Your task is to copy the lines of the data below from the line holding "Protein AF-A0A6P6DX71-F1 (afdb_monomer)" through the line holding "ATOM 20 C C", inclusive, exactly and with nothing added.

#### EXCERPTED DATA ####

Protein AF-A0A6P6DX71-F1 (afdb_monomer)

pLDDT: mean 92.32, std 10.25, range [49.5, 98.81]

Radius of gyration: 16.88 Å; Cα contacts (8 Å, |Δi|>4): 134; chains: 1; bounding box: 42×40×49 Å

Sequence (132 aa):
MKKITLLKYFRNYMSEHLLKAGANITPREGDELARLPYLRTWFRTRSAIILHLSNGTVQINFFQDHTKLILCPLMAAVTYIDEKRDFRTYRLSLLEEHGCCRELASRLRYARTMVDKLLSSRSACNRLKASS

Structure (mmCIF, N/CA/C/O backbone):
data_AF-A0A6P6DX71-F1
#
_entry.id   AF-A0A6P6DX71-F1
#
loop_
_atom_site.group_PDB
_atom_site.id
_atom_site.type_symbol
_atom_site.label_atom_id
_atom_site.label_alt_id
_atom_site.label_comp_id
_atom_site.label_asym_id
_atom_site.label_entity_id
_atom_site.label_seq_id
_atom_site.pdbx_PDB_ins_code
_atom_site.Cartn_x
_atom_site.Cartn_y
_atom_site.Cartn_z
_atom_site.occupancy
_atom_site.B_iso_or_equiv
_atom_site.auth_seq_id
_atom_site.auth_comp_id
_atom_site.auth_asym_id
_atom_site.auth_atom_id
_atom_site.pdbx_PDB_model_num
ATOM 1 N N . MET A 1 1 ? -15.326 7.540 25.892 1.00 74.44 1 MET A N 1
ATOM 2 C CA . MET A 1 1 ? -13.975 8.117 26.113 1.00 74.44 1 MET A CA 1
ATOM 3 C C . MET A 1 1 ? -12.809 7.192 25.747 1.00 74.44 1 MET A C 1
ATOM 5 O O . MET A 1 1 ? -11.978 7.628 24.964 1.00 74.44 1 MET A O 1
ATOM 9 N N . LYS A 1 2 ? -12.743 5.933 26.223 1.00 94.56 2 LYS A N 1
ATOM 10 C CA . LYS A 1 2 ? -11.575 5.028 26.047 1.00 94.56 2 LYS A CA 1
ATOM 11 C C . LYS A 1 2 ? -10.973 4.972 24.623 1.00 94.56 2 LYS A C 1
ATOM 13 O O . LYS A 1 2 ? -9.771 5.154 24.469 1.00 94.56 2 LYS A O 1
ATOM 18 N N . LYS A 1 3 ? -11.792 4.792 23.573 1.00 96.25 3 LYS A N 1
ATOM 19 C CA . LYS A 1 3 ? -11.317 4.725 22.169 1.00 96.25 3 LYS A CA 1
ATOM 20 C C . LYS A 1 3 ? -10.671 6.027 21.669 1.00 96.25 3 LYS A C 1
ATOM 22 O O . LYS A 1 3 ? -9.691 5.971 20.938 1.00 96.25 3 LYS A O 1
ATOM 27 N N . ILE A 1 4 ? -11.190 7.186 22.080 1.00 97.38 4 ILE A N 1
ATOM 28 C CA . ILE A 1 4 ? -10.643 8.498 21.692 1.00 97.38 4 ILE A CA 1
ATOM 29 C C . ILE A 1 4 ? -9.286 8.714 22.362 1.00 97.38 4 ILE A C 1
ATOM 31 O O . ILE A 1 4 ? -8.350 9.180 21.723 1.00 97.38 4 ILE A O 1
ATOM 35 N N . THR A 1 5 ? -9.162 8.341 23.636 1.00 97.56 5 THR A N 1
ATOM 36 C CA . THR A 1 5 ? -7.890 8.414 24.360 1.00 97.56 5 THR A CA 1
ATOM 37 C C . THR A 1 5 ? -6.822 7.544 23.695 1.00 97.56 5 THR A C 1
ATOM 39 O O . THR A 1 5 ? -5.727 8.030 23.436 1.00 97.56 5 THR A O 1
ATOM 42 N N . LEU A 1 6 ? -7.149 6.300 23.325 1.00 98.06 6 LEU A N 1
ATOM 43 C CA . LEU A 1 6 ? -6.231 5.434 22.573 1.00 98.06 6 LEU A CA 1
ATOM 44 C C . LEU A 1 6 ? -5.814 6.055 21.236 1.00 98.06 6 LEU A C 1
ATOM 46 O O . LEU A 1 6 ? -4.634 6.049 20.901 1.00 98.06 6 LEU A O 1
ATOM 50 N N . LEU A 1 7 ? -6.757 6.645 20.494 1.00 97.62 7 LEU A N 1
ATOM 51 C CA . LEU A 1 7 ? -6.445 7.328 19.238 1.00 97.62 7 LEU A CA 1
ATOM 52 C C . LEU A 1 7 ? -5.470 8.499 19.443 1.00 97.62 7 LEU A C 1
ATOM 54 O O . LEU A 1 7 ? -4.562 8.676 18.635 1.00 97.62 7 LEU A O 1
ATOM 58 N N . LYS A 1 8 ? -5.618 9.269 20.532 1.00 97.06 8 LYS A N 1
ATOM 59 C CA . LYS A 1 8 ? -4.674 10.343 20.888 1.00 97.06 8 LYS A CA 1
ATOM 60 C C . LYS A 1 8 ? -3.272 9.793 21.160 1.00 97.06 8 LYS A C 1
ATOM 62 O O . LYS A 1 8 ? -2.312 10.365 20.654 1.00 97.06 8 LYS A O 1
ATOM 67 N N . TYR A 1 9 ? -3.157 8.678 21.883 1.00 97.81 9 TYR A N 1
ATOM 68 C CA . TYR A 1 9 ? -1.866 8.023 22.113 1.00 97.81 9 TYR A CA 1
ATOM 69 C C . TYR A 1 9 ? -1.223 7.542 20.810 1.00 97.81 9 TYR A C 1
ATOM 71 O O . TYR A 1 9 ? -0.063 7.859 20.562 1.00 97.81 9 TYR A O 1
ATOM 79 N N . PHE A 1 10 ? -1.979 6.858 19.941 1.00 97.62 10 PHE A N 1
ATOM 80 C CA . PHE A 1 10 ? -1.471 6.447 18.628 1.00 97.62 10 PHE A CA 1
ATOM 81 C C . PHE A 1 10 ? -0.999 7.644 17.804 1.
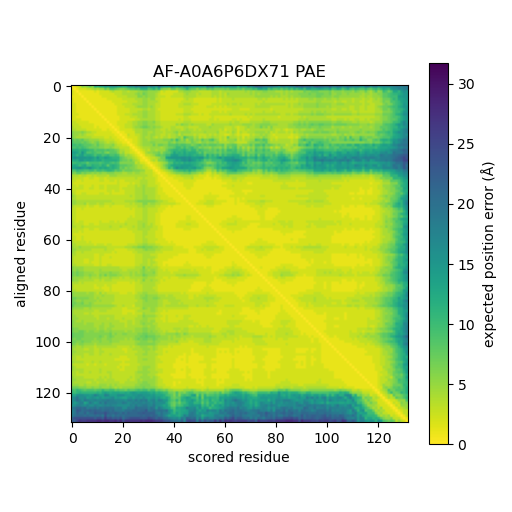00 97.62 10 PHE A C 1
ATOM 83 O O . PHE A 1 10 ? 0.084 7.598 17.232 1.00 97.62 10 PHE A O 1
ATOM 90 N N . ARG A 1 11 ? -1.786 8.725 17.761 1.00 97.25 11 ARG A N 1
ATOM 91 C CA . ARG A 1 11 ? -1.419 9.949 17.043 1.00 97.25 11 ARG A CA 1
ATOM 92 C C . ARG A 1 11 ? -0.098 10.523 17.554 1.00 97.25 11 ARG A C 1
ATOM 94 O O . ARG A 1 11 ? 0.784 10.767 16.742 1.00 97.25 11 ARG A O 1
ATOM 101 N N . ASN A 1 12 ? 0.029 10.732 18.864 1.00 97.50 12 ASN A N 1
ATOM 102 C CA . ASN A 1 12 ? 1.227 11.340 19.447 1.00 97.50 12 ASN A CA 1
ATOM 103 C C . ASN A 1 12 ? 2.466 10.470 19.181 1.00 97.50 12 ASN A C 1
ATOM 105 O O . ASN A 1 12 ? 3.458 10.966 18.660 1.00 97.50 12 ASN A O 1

####
#### EXCERPTED DATA ####

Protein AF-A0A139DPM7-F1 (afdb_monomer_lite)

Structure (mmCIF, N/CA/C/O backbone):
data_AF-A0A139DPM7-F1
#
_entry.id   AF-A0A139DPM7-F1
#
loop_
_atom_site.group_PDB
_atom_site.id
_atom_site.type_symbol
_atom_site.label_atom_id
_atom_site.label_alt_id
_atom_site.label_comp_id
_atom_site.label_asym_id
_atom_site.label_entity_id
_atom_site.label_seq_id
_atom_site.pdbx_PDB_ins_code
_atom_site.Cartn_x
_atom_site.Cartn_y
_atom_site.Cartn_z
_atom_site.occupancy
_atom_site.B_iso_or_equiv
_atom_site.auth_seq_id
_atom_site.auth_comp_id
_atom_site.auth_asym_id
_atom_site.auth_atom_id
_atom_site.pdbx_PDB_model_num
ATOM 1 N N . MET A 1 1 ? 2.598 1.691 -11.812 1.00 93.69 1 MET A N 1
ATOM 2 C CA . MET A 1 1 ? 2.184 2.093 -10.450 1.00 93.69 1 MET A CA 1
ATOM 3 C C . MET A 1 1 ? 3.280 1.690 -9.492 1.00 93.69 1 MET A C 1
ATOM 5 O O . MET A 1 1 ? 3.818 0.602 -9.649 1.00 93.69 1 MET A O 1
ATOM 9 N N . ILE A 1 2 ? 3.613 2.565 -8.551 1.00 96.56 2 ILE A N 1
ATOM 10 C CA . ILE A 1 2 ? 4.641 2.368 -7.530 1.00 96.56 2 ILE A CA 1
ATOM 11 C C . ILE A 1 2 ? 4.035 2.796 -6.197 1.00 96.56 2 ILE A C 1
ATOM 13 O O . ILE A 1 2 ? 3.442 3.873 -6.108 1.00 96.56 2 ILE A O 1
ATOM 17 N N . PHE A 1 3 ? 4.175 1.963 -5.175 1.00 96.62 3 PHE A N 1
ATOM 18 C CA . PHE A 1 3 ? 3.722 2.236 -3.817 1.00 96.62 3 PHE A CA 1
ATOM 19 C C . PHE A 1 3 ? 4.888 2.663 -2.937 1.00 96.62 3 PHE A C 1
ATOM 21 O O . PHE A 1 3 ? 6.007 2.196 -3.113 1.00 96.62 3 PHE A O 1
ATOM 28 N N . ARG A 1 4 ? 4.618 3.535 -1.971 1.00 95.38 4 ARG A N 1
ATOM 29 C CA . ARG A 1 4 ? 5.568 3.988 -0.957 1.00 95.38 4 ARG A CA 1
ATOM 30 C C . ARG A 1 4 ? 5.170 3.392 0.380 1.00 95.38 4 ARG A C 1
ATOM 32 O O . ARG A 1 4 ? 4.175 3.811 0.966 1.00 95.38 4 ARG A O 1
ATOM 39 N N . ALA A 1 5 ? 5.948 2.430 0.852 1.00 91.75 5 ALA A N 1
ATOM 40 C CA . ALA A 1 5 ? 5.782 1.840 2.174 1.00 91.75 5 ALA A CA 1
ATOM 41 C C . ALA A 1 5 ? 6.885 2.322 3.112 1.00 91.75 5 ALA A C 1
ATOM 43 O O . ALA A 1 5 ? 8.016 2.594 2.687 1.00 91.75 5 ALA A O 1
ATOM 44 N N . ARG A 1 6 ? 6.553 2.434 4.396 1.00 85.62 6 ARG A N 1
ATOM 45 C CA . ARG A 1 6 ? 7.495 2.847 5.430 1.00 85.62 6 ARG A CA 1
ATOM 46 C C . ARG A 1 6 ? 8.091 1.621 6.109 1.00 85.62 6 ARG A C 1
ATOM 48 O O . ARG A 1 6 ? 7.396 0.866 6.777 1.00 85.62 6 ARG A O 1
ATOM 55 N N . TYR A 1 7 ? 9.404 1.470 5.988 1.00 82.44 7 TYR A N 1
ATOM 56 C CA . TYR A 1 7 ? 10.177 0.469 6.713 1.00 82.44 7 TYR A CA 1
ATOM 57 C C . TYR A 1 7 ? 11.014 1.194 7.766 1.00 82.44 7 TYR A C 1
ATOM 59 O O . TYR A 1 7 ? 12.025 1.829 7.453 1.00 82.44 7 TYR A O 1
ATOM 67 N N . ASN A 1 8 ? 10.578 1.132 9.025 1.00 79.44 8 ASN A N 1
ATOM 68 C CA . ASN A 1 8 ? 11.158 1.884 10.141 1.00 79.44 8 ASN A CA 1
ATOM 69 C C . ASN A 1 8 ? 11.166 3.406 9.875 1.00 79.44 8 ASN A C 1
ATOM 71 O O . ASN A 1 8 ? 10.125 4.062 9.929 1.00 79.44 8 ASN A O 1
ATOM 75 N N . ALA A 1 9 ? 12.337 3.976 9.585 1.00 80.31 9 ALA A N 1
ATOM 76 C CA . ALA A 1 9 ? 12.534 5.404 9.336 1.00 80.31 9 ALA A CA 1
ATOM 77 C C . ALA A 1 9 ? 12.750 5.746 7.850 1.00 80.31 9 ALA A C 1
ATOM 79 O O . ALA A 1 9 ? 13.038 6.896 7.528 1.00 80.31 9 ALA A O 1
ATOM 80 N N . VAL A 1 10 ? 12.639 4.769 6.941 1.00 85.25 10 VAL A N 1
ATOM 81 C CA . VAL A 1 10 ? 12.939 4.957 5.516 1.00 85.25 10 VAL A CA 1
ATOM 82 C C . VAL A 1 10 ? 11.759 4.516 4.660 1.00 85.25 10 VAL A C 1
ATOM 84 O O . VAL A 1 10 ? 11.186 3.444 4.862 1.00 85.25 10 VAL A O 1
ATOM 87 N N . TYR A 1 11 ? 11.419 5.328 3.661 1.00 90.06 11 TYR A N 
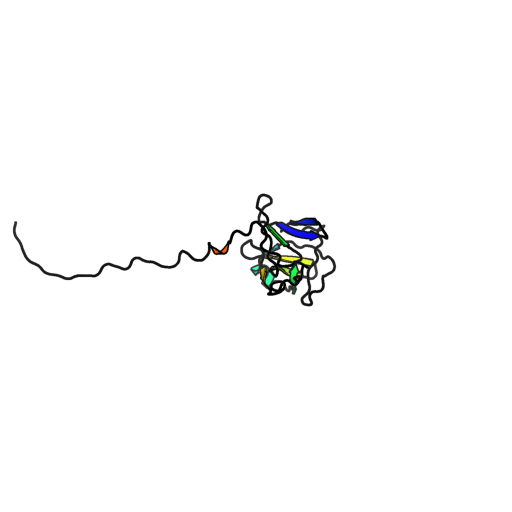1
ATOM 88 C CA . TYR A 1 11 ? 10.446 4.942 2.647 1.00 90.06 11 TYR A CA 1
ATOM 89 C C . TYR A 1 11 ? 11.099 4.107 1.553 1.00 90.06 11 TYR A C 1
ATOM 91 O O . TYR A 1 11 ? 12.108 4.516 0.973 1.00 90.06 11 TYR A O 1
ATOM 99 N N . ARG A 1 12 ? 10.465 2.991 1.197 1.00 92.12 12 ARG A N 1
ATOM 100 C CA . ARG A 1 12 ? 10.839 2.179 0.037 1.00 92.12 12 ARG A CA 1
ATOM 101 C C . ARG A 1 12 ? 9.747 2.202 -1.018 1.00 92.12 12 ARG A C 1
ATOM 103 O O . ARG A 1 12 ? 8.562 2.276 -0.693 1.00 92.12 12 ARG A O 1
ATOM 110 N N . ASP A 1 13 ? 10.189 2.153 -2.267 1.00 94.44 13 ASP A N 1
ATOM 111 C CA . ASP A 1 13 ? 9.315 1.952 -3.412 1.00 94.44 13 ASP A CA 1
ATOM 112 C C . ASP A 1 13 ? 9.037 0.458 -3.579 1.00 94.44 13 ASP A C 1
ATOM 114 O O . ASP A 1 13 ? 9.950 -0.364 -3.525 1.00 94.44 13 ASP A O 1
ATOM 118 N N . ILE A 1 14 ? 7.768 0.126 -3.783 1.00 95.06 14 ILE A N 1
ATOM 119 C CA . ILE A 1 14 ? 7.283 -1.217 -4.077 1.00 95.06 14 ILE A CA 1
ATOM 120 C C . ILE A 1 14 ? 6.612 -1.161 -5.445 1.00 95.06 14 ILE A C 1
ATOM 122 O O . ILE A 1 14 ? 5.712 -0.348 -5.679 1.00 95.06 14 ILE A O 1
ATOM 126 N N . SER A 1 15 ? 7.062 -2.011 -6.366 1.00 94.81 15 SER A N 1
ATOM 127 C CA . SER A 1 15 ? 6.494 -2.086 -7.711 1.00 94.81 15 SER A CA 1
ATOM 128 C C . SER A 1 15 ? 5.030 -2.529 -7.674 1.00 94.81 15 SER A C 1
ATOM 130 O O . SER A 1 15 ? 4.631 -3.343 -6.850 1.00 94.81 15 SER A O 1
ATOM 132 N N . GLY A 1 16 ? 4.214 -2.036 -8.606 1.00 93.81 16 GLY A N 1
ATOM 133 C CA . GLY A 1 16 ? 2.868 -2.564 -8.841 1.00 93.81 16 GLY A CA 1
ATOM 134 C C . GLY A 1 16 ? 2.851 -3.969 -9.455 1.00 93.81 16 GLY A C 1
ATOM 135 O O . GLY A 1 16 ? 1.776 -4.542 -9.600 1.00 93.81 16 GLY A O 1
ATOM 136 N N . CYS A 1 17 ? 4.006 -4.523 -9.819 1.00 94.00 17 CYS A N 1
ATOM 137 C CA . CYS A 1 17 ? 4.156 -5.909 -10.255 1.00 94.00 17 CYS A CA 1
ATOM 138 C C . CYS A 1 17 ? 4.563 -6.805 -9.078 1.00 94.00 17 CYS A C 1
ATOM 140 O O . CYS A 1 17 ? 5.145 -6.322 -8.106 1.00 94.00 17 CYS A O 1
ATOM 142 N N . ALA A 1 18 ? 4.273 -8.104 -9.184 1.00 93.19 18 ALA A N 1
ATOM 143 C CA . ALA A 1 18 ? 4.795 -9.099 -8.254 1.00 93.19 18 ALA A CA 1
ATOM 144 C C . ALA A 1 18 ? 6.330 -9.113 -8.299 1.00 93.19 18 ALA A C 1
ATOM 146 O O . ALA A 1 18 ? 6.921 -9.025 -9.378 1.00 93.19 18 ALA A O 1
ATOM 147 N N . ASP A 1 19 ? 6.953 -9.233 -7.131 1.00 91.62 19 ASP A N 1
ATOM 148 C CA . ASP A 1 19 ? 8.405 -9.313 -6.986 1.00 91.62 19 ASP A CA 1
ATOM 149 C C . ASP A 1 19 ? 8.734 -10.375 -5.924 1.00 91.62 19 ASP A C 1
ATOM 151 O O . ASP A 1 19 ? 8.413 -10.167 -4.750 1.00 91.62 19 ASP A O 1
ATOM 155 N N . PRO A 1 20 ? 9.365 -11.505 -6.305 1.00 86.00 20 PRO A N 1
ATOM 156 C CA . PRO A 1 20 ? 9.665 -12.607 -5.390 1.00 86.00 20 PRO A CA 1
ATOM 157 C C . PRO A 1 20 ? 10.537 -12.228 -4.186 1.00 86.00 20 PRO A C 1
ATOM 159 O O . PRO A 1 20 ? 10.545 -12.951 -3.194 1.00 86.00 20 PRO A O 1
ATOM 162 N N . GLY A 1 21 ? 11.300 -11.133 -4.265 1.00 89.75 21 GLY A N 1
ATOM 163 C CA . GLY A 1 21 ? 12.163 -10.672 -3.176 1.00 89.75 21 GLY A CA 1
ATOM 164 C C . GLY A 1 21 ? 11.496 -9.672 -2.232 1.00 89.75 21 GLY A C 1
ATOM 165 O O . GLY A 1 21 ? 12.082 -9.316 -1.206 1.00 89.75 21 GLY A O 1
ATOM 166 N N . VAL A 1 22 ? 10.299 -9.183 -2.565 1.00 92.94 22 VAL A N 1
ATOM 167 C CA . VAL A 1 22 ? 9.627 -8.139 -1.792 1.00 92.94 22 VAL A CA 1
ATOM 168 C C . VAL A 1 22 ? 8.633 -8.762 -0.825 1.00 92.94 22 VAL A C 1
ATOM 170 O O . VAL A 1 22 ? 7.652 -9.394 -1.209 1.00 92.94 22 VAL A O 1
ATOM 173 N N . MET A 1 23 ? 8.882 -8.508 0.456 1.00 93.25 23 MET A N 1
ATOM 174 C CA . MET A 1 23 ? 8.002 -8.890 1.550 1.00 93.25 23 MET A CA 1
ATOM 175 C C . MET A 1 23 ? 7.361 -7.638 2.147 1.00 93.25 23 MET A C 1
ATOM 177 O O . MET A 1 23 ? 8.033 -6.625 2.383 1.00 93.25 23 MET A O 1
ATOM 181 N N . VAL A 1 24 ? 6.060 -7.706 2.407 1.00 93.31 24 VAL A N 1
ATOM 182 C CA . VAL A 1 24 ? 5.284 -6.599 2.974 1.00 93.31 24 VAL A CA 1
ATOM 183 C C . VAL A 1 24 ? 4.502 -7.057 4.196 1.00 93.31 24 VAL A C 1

####

- REPLY:
Protein AF-A0A6P6DX71-F1 (afdb_monomer)

pLDDT: mean 92.32, std 10.25, range [49.5, 98.81]

Radius of gyration: 16.88 Å; Cα contacts (8 Å, |Δi|>4): 134; chains: 1; bounding box: 42×40×49 Å

Sequence (132 aa):
MKKITLLKYFRNYMSEHLLKAGANITPREGDELARLPYLRTWFRTRSAIILHLSNGTVQINFFQDHTKLILCPLMAAVTYIDEKRDFRTYRLSLLEEHGCCRELASRLRYARTMVDKLLSSRSACNRLKASS

Structure (mmCIF, N/CA/C/O backbone):
data_AF-A0A6P6DX71-F1
#
_entry.id   AF-A0A6P6DX71-F1
#
loop_
_atom_site.group_PDB
_atom_site.id
_atom_site.type_symbol
_atom_site.label_atom_id
_atom_site.label_alt_id
_atom_site.label_comp_id
_atom_site.label_asym_id
_atom_site.label_entity_id
_atom_site.label_seq_id
_atom_site.pdbx_PDB_ins_code
_atom_site.Cartn_x
_atom_site.Cartn_y
_atom_site.Cartn_z
_atom_site.occupancy
_atom_site.B_iso_or_equiv
_atom_site.auth_seq_id
_atom_site.auth_comp_id
_atom_site.auth_asym_id
_atom_site.auth_atom_id
_atom_site.pdbx_PDB_model_num
ATOM 1 N N . MET A 1 1 ? -15.326 7.540 25.892 1.00 74.44 1 MET A N 1
ATOM 2 C CA . MET A 1 1 ? -13.975 8.117 26.113 1.00 74.44 1 MET A CA 1
ATOM 3 C C . MET A 1 1 ? -12.809 7.192 25.747 1.00 74.44 1 MET A C 1
ATOM 5 O O . MET A 1 1 ? -11.978 7.628 24.964 1.00 74.44 1 MET A O 1
ATOM 9 N N . LYS A 1 2 ? -12.743 5.933 26.223 1.00 94.56 2 LYS A N 1
ATOM 10 C CA . LYS A 1 2 ? -11.575 5.028 26.047 1.00 94.56 2 LYS A CA 1
ATOM 11 C C . LYS A 1 2 ? -10.973 4.972 24.623 1.00 94.56 2 LYS A C 1
ATOM 13 O O . LYS A 1 2 ? -9.771 5.154 24.469 1.00 94.56 2 LYS A O 1
ATOM 18 N N . LYS A 1 3 ? -11.792 4.792 23.573 1.00 96.25 3 LYS A N 1
ATOM 19 C CA . LYS A 1 3 ? -11.317 4.725 22.169 1.00 96.25 3 LYS A CA 1
ATOM 20 C C . LYS A 1 3 ? -10.671 6.027 21.669 1.00 96.25 3 LYS A C 1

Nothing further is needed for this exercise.